Special Facilities and/or Equipment -
Seminar room with tables, media enhanced, with computer and full VHS, DVD.

Course Content (Body of knowledge) -
  1. Nineteenth-Century political movements. Conservatism, liberalism, socialism.
  2. Preconditions of the 19th Century.
  3. Empires and their rise and demise. The continuing impact of the Great Game.
  4. Geographical sources such as the former communist countries and the USSR, - its 120+ language groups (including Armenia, Georgia, Ukraine, Belarus, Estonia, Lithuania, Latvia)- and Croatia, Poland, Slovenia, Serbia, Bosnia, Macedonia, Kosovo, Czech Republic, Slovakia, Hungary, Albania, Romania, Bulgaria, Austria, East and West German, Spain, France, Italy, Britain, the Baltic States, the Scandinavian states - and those several groups who have been persecuted, ethnically cleansed, and made stateless.
  5. European catalysts in the 20th Century for world democracies' acquisition, enhancement of large groups of former European residents, and the environments that led to their movement to new countries.
  6. WWI - and the Peace Treaties. Imperialism, the alliance system, Versailles.
  7. Interwar years and rise of totalitarianism. The depression, rise and fall of democracies, new nations; diplomatic developments, abrogation of the Treaty.
  8. WWII, the Final/Partial Solutions, refugees and the uprooted. Foreign policy challenges, immigration necessities, receiving nations.
  9. The Cold War, the colonial revolt, the varied responses of the "Iron Curtain" countries.
  10. Fall of Berlin Wall.
  11. A New Beginning or the Past in New Clothes.
  12. And The Important Themes:
    1. Great powers and small powers.
    2. The dispossessed, uprooted, persecuted.
    3. 20th Century Continental upheavals, origins, impact. Resulting waves of immigration to U.S. Connectiveness to and impact upon American culture, values - and most important, foreign policy patterns, strategy, decisions, actions.
    4. Minority-majority, ingroups, outgroups, good people, bad people, dangers to countries, the perils to humans - as a case study with impact upon understanding man's inhumanity to man; prejudice, hatred, drastic solutions to irritating problems, hideous answers to questions about groups, and impact with global importance in 20th Century.
    5. Ideologies, nationalism, dissent.
    6. War, diplomacy, revolution, diplomacy.
    7. Patterns of economic, social development.
    8. Spheres of influence, imperialism, colonialism, ethnic cleansing.
    9. Historical grievances, lingering challenges of poverty, land, boundaries.
Methods of Evaluation -
  1. Seminar preparation, participation, contribution
  2. Student presentations, student lectures or research paper
  3. Final Critical Thinking, Analytical four-essay paper/exam, 18 pages using secondary and primary sources, and the class papers
  4. Assessment of primary source reports
The evaluation process follows the student progress in the following areas:
Each student becomes one of the European countries or the class specialist on one theme from the Professor's list, such as refugees, leaders, interwar years, gypsies, genocide and ethnic cleansing, the development of NATO and the EU, repressions and killings in former USSR, Women and Children.

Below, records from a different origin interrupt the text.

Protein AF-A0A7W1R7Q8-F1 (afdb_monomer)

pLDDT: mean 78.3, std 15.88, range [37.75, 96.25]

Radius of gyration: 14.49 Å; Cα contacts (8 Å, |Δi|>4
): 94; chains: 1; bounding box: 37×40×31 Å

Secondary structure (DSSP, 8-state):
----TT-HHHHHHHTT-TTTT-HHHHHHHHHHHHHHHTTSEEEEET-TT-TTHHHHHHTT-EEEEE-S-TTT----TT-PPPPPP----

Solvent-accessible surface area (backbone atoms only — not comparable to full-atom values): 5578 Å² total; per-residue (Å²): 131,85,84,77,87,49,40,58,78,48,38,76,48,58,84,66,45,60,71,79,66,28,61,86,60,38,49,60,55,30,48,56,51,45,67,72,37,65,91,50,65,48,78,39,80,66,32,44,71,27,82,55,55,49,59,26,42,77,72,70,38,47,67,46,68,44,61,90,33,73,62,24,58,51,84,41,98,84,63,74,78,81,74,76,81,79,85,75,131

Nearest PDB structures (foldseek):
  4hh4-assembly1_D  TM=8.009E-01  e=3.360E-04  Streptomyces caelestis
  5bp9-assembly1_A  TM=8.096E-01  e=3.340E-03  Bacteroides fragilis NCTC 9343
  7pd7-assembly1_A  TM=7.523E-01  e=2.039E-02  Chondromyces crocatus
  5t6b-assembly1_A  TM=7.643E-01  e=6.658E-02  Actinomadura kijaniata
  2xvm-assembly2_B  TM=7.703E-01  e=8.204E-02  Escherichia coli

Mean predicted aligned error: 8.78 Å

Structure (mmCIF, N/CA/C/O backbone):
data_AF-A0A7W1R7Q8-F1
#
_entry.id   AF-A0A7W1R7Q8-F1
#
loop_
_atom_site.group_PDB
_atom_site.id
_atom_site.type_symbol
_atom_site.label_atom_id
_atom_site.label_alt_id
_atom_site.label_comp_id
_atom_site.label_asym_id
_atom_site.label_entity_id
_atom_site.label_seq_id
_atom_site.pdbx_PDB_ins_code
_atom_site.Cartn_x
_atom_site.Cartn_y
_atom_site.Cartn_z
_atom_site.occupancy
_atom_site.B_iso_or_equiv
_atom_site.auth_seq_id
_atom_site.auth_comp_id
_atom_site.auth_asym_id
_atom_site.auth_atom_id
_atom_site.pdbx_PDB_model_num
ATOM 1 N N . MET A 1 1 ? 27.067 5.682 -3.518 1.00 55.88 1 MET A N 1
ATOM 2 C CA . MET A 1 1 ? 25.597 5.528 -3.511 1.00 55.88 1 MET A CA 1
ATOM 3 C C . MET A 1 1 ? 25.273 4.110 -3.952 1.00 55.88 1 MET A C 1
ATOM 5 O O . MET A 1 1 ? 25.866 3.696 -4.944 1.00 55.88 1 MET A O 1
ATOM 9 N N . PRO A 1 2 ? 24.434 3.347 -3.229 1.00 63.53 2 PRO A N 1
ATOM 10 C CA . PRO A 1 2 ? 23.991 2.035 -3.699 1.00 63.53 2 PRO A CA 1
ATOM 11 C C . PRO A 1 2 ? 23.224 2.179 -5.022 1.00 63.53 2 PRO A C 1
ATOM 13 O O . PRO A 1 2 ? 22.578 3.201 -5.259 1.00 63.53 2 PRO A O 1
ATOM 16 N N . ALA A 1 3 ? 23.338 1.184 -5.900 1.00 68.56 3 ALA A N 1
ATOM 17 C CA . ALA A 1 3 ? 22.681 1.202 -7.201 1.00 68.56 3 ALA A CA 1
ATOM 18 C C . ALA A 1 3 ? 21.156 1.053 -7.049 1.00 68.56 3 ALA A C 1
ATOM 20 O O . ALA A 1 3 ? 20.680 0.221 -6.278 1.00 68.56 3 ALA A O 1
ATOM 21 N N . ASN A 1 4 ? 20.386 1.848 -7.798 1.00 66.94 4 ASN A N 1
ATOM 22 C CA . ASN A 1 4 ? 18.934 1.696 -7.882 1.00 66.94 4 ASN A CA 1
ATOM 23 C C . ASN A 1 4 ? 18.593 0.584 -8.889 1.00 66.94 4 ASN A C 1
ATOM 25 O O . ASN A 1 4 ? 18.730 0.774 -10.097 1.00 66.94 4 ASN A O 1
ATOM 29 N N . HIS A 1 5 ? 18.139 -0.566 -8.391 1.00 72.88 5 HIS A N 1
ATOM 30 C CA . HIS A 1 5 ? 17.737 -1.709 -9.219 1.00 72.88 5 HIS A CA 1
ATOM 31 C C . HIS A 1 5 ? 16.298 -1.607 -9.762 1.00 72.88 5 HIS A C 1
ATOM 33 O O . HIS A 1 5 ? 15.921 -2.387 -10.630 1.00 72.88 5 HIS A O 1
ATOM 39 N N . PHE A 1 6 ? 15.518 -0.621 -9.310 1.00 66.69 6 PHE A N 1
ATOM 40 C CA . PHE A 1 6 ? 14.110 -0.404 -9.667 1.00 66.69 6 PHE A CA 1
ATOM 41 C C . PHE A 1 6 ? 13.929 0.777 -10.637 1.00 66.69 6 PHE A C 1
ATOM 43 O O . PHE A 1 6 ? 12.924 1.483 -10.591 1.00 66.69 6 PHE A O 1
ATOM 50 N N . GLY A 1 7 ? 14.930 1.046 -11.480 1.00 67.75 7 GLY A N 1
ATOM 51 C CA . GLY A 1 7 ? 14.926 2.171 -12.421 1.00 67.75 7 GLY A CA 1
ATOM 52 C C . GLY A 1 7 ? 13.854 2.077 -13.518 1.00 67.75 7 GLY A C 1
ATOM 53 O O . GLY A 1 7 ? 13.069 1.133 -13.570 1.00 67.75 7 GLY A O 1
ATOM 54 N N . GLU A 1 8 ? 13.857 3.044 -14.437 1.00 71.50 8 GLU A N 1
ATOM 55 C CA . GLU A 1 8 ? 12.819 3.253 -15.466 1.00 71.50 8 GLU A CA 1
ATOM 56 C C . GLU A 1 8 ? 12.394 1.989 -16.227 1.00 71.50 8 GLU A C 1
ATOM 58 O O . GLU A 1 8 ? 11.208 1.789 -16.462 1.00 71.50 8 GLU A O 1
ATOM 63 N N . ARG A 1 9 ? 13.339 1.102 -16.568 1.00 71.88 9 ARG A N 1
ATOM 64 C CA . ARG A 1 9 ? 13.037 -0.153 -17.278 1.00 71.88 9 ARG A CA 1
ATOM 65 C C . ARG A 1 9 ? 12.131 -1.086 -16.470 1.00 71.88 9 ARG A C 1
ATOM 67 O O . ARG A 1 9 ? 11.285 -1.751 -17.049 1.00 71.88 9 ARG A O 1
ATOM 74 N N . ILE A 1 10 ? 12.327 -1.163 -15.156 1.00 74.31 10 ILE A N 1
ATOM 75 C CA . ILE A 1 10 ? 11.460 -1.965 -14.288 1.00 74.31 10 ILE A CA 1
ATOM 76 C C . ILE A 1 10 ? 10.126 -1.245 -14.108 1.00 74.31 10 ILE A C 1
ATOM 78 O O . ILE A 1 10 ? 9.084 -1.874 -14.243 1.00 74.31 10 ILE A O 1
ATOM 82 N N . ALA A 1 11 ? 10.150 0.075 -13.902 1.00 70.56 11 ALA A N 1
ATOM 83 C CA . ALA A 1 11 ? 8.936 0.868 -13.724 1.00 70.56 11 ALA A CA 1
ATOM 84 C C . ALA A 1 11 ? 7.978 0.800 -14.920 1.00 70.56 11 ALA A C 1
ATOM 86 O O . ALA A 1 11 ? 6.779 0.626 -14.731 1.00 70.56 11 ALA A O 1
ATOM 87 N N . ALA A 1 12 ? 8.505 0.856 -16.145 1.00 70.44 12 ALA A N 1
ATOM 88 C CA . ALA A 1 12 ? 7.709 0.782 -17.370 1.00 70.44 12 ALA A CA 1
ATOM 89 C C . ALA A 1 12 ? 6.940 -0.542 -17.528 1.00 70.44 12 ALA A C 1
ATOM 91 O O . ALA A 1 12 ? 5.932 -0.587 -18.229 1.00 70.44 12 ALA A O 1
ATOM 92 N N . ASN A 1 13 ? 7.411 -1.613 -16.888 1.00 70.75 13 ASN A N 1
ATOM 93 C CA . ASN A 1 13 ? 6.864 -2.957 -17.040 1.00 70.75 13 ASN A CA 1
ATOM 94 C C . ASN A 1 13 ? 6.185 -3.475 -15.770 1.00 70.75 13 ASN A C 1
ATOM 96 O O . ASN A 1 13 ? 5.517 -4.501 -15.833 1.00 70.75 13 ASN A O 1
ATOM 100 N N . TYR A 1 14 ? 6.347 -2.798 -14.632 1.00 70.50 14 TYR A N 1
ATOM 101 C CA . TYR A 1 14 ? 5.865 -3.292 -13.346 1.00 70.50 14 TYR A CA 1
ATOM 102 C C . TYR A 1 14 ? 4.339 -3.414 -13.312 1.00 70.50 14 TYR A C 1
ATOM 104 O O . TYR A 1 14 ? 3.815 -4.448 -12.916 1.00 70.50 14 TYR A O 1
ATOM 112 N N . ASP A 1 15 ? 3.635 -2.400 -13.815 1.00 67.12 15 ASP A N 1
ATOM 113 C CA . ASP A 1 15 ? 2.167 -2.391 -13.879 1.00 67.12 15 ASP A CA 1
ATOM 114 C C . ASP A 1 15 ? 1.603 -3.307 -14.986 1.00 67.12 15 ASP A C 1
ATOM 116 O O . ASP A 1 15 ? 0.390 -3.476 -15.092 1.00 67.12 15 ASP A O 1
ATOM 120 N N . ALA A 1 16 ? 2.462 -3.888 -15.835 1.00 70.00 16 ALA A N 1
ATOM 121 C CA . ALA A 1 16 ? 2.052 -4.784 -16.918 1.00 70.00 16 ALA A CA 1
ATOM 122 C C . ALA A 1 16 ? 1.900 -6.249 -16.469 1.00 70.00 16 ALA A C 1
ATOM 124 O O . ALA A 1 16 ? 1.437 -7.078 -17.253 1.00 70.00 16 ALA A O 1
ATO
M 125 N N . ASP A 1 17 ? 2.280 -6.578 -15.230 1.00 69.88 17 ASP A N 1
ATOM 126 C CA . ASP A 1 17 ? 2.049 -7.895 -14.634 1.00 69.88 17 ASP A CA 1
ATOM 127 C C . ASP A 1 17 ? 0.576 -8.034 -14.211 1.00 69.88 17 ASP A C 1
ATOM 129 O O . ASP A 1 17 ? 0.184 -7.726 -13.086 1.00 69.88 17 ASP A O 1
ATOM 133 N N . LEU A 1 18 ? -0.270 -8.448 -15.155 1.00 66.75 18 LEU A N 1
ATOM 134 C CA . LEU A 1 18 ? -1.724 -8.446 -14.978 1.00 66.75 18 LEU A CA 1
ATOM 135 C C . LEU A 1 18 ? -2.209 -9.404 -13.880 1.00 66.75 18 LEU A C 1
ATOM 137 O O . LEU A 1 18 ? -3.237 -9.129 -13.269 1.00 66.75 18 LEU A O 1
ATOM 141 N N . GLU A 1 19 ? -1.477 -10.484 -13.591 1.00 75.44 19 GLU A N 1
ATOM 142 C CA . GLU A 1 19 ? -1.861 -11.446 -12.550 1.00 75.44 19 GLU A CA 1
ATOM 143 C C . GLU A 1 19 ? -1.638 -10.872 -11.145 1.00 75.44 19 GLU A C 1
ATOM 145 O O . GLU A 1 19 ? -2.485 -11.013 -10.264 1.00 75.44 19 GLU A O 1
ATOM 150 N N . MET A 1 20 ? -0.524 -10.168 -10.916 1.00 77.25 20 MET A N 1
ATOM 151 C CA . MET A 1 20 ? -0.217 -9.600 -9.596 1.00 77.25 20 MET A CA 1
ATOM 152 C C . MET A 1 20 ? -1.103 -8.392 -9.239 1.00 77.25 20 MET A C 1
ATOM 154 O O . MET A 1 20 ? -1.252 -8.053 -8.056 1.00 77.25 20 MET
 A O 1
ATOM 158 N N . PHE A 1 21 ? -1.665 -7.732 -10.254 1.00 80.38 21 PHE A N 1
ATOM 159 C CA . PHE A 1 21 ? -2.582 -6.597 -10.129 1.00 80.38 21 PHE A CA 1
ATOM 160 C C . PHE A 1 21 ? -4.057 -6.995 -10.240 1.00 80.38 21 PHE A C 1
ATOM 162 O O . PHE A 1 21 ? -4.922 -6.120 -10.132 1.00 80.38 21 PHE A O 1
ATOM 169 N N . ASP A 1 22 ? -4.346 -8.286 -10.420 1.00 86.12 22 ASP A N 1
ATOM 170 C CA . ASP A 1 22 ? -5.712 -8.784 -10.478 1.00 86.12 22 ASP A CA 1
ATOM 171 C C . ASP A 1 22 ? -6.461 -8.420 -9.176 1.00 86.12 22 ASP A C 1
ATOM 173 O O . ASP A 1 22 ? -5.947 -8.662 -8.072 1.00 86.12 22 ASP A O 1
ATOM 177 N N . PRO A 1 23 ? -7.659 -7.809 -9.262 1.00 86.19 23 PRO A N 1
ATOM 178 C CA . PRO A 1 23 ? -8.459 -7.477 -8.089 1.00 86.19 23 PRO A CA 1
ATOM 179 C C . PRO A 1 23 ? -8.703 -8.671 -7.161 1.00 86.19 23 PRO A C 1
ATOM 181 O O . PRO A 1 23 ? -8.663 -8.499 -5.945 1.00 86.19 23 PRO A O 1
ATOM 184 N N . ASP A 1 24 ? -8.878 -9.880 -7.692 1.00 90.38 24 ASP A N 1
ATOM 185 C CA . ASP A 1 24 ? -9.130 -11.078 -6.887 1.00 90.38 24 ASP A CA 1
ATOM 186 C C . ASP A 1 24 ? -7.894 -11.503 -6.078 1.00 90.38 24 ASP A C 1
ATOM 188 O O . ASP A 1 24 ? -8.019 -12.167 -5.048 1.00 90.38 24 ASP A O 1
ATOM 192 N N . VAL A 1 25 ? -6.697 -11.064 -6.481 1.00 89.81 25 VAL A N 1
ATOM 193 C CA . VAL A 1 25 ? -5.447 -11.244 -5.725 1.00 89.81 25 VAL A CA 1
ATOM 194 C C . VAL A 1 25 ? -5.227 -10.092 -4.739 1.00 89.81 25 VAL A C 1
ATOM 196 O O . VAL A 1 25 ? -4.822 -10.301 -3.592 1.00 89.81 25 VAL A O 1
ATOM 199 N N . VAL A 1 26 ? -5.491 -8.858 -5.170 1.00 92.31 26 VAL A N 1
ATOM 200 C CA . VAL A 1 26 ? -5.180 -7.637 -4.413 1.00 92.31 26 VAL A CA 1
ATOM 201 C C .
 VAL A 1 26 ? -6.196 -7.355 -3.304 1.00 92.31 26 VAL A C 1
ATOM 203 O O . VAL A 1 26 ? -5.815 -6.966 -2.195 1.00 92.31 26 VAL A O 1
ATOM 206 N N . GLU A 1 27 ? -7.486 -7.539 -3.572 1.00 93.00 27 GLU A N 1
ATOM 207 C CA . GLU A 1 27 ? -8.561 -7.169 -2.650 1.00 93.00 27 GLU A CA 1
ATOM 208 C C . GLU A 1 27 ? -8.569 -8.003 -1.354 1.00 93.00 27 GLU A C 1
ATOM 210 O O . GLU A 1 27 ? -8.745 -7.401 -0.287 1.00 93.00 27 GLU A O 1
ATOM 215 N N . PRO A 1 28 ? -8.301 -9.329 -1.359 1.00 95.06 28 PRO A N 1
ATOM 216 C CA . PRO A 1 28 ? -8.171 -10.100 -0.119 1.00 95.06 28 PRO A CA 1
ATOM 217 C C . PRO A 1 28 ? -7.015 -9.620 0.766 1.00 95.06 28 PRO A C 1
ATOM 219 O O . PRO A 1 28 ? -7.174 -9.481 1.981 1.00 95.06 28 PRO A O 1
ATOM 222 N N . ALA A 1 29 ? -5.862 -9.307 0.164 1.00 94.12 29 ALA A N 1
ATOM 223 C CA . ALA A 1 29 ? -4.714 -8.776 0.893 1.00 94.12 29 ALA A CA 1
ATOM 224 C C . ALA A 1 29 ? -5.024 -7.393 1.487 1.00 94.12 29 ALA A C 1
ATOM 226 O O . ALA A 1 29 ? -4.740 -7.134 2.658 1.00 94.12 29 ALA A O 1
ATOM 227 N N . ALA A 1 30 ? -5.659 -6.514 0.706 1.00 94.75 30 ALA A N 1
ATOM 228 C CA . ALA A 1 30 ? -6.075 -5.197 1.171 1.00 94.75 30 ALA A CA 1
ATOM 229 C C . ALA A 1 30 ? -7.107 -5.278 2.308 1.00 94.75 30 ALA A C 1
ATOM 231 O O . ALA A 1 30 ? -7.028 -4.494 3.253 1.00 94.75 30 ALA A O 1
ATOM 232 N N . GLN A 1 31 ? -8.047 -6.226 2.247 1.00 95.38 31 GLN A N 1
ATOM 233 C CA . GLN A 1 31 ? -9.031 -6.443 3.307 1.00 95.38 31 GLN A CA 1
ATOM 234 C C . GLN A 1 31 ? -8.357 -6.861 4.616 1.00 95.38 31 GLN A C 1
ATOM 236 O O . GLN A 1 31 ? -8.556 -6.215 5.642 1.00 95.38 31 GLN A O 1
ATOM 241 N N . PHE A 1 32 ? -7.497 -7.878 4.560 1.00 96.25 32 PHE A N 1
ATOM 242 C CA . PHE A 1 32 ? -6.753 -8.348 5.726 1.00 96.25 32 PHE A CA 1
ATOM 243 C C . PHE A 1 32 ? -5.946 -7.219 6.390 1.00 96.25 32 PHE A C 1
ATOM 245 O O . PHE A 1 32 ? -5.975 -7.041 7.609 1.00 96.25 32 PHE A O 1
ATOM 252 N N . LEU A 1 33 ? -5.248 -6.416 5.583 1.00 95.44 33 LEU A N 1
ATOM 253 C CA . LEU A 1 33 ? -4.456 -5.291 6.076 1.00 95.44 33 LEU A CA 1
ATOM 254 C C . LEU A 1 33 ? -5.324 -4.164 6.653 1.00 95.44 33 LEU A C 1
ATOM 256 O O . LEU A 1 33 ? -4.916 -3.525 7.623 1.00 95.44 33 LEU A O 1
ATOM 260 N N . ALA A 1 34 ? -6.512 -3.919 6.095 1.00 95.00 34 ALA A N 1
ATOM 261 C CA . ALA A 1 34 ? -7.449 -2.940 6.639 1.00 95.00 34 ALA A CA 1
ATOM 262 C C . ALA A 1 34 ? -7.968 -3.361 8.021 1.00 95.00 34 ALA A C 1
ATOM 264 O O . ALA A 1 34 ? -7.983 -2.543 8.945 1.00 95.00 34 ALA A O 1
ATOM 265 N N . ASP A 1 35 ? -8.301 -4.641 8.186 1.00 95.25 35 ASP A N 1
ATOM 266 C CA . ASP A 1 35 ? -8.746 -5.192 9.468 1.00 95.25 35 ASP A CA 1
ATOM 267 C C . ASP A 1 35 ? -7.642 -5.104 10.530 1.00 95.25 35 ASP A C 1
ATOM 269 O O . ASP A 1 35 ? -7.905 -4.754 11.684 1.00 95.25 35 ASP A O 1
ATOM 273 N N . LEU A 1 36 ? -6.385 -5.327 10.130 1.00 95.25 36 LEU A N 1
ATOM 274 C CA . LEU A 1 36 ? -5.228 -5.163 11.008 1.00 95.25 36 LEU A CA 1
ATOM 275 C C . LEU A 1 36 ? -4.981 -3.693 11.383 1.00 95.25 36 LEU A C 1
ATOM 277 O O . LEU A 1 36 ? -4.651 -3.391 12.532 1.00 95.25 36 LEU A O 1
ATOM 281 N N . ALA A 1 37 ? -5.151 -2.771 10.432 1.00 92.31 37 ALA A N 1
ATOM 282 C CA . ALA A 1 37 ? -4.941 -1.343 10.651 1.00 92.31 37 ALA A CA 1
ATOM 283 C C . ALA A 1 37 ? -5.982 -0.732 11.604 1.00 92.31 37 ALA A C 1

At each of the full afternoon seminar meetings once a week, students make brief presentations around the table on their country or theme. In the second half of the course, each student prepares a 30-minute lecture on his/her theme/country with a one-page handout. Or a student may choose to write a paper on the country/theme which is electronically sent to all members of the seminar.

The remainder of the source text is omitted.